Our group headed south to the ponds along Hwy. V, where a nice selection of waterfowl was present – including more Tundra Swans, and a lone Trumpeter Swan. More shovelers, wigeon and Green-winged Teal were present, a few Canvasbacks and other divers, and also a few American Coots.
Following a restroom stop we got on the interstate and headed north to the Lake Wisconsin causeway along Highway V. There were lots of ducks present here, with the water on the east side entirely open, and a large area of open water to the west. Here we had a few Common Goldeneye and Bufflehead, but good numbers of Redheads, Canvasbacks, Ring-necked Ducks, and Lesser Scaup – and were pleased to spot at least half a dozen Greater Scaup mixed in. There was also a nice selection of puddle ducks present, along with a few Tundra Swans and a lone Mute Swan was spotted, and we were somewhat surprised to see a group of Tree Swallows flying about near the marsh. About 200 Ring-billed Gulls were scattered around on the west side, with a few Herring Gulls were also present – and way off in the distance there were six Bald Eagles also sitting on the ice. The group also spotted a Turkey Vulture soaring about, and a group of four American White Pelicans flew past.

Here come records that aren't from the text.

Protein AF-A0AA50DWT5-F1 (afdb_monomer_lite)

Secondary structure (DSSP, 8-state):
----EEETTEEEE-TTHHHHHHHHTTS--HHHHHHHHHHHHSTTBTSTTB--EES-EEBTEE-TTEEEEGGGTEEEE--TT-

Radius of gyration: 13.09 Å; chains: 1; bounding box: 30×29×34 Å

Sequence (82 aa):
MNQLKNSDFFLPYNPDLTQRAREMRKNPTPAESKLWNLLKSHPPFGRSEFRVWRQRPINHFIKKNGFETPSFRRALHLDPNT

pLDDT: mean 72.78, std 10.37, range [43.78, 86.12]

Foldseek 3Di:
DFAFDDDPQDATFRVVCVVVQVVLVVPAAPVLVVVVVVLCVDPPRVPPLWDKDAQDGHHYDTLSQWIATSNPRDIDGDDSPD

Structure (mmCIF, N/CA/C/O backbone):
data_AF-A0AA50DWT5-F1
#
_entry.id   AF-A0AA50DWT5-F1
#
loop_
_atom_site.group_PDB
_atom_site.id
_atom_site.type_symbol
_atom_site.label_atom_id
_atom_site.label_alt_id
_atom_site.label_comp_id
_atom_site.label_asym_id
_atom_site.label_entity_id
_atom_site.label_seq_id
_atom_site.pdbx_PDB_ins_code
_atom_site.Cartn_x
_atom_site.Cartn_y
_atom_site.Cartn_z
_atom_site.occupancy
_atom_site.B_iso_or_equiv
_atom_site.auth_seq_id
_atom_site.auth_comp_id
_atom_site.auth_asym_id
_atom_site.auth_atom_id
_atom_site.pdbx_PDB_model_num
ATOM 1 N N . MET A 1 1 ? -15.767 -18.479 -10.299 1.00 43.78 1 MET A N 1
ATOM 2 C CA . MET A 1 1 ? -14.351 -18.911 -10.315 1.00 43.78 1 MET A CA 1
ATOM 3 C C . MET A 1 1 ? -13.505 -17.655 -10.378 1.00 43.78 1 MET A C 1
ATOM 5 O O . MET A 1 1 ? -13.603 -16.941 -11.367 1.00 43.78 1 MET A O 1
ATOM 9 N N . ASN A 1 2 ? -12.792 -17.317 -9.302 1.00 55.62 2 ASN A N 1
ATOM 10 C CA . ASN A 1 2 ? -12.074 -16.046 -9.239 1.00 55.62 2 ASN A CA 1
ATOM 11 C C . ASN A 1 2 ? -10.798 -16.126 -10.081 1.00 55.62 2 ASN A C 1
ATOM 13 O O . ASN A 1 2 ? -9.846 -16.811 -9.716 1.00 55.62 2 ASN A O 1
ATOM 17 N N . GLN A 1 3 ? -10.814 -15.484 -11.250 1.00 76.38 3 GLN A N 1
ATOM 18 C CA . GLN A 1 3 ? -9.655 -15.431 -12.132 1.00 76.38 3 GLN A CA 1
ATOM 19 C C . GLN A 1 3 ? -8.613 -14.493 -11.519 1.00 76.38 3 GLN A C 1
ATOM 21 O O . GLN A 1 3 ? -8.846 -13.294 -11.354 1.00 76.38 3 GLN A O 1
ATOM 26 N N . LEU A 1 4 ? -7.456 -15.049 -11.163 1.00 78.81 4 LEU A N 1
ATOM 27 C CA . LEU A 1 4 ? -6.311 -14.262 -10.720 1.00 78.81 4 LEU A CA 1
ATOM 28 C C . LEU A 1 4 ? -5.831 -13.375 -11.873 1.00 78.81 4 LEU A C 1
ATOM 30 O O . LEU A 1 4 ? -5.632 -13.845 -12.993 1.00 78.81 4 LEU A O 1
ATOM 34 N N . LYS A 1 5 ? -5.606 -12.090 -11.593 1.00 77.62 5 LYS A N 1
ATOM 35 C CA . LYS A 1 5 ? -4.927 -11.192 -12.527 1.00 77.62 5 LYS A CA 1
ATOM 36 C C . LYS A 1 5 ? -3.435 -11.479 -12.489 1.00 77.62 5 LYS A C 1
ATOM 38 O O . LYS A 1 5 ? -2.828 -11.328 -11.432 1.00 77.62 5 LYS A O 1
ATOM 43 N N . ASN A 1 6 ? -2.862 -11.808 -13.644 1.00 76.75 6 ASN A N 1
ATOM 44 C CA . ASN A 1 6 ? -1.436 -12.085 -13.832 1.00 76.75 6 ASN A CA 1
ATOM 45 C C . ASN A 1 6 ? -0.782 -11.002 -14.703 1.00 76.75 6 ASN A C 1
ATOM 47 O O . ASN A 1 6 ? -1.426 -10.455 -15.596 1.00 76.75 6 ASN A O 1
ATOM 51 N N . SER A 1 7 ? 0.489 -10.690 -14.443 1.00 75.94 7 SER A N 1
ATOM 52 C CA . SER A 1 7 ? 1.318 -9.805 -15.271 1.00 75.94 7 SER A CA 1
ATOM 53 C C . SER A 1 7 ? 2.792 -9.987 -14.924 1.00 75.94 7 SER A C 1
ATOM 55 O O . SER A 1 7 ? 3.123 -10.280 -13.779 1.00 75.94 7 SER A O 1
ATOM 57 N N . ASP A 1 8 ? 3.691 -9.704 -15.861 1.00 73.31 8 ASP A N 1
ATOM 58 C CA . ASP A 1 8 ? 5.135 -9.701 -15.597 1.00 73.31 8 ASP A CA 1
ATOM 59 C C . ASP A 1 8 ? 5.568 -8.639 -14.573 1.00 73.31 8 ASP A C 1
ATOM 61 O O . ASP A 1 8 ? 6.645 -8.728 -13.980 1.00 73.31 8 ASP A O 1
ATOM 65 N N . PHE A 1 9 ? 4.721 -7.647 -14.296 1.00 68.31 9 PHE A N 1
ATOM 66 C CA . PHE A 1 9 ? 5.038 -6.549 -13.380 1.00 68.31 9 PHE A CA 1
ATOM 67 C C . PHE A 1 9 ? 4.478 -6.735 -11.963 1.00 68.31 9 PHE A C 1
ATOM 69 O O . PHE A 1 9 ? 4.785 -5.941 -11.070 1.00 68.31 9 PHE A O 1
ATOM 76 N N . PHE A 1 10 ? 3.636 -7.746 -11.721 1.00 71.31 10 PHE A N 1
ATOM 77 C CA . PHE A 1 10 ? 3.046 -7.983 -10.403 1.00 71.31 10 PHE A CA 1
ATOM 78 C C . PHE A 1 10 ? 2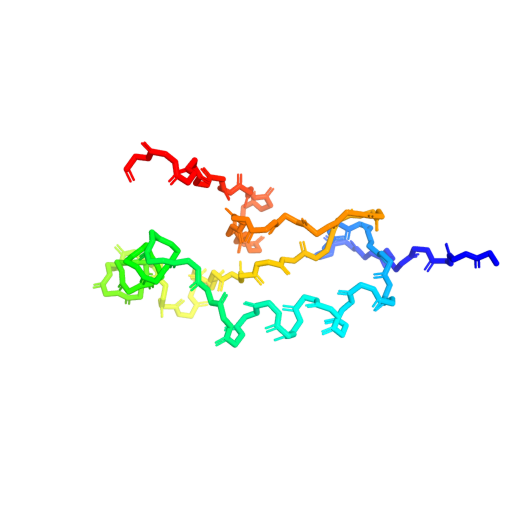.713 -9.451 -10.158 1.00 71.31 10 PHE A C 1
ATOM 80 O O . PH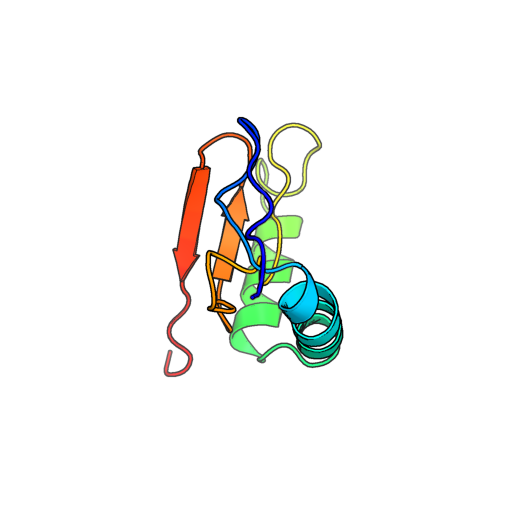E A 1 10 ? 2.387 -10.197 -11.072 1.00 71.31 10 PHE A O 1
ATOM 87 N N . LEU A 1 11 ? 2.750 -9.857 -8.890 1.00 76.62 11 LEU A N 1
ATOM 88 C CA . LEU A 1 11 ? 2.349 -11.208 -8.519 1.00 76.62 11 LEU A CA 1
ATOM 89 C C . LEU A 1 11 ? 0.859 -11.434 -8.831 1.00 76.62 11 LEU A C 1
ATOM 91 O O . LEU A 1 11 ? 0.065 -10.519 -8.589 1.00 76.62 11 LEU A O 1
ATOM 95 N N . PRO A 1 12 ? 0.482 -12.633 -9.318 1.00 81.50 12 PRO A N 1
ATOM 96 C CA . PRO A 1 12 ? -0.904 -13.060 -9.481 1.00 81.50 12 PRO A CA 1
ATOM 97 C C . PRO A 1 12 ? -1.766 -12.632 -8.301 1.00 81.50 12 PRO A C 1
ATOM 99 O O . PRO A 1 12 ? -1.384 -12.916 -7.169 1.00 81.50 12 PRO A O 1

Our final stop was at Rowan Creek Park, along Hwy. CS near Poynette. Our target bird there is usually Tufted Titmouse, and we heard one singing almost immediately. A number of other songbirds were also present, including Black-capped Chickadees, both nuthatches, Northern Cardinal, American Robin, and a few Pine Siskins – but the highlight was a Hermit Thrush! Sandhill Cranes called from the marsh, pairs of Canada Geese and Mallards were present, and a Red-tailed Hawk soared overhead. We concluded the field trip right around noon.
Thanks to everyone who attended on this blustery, chilly day, and to Jeff Baughman for co-leading the outing.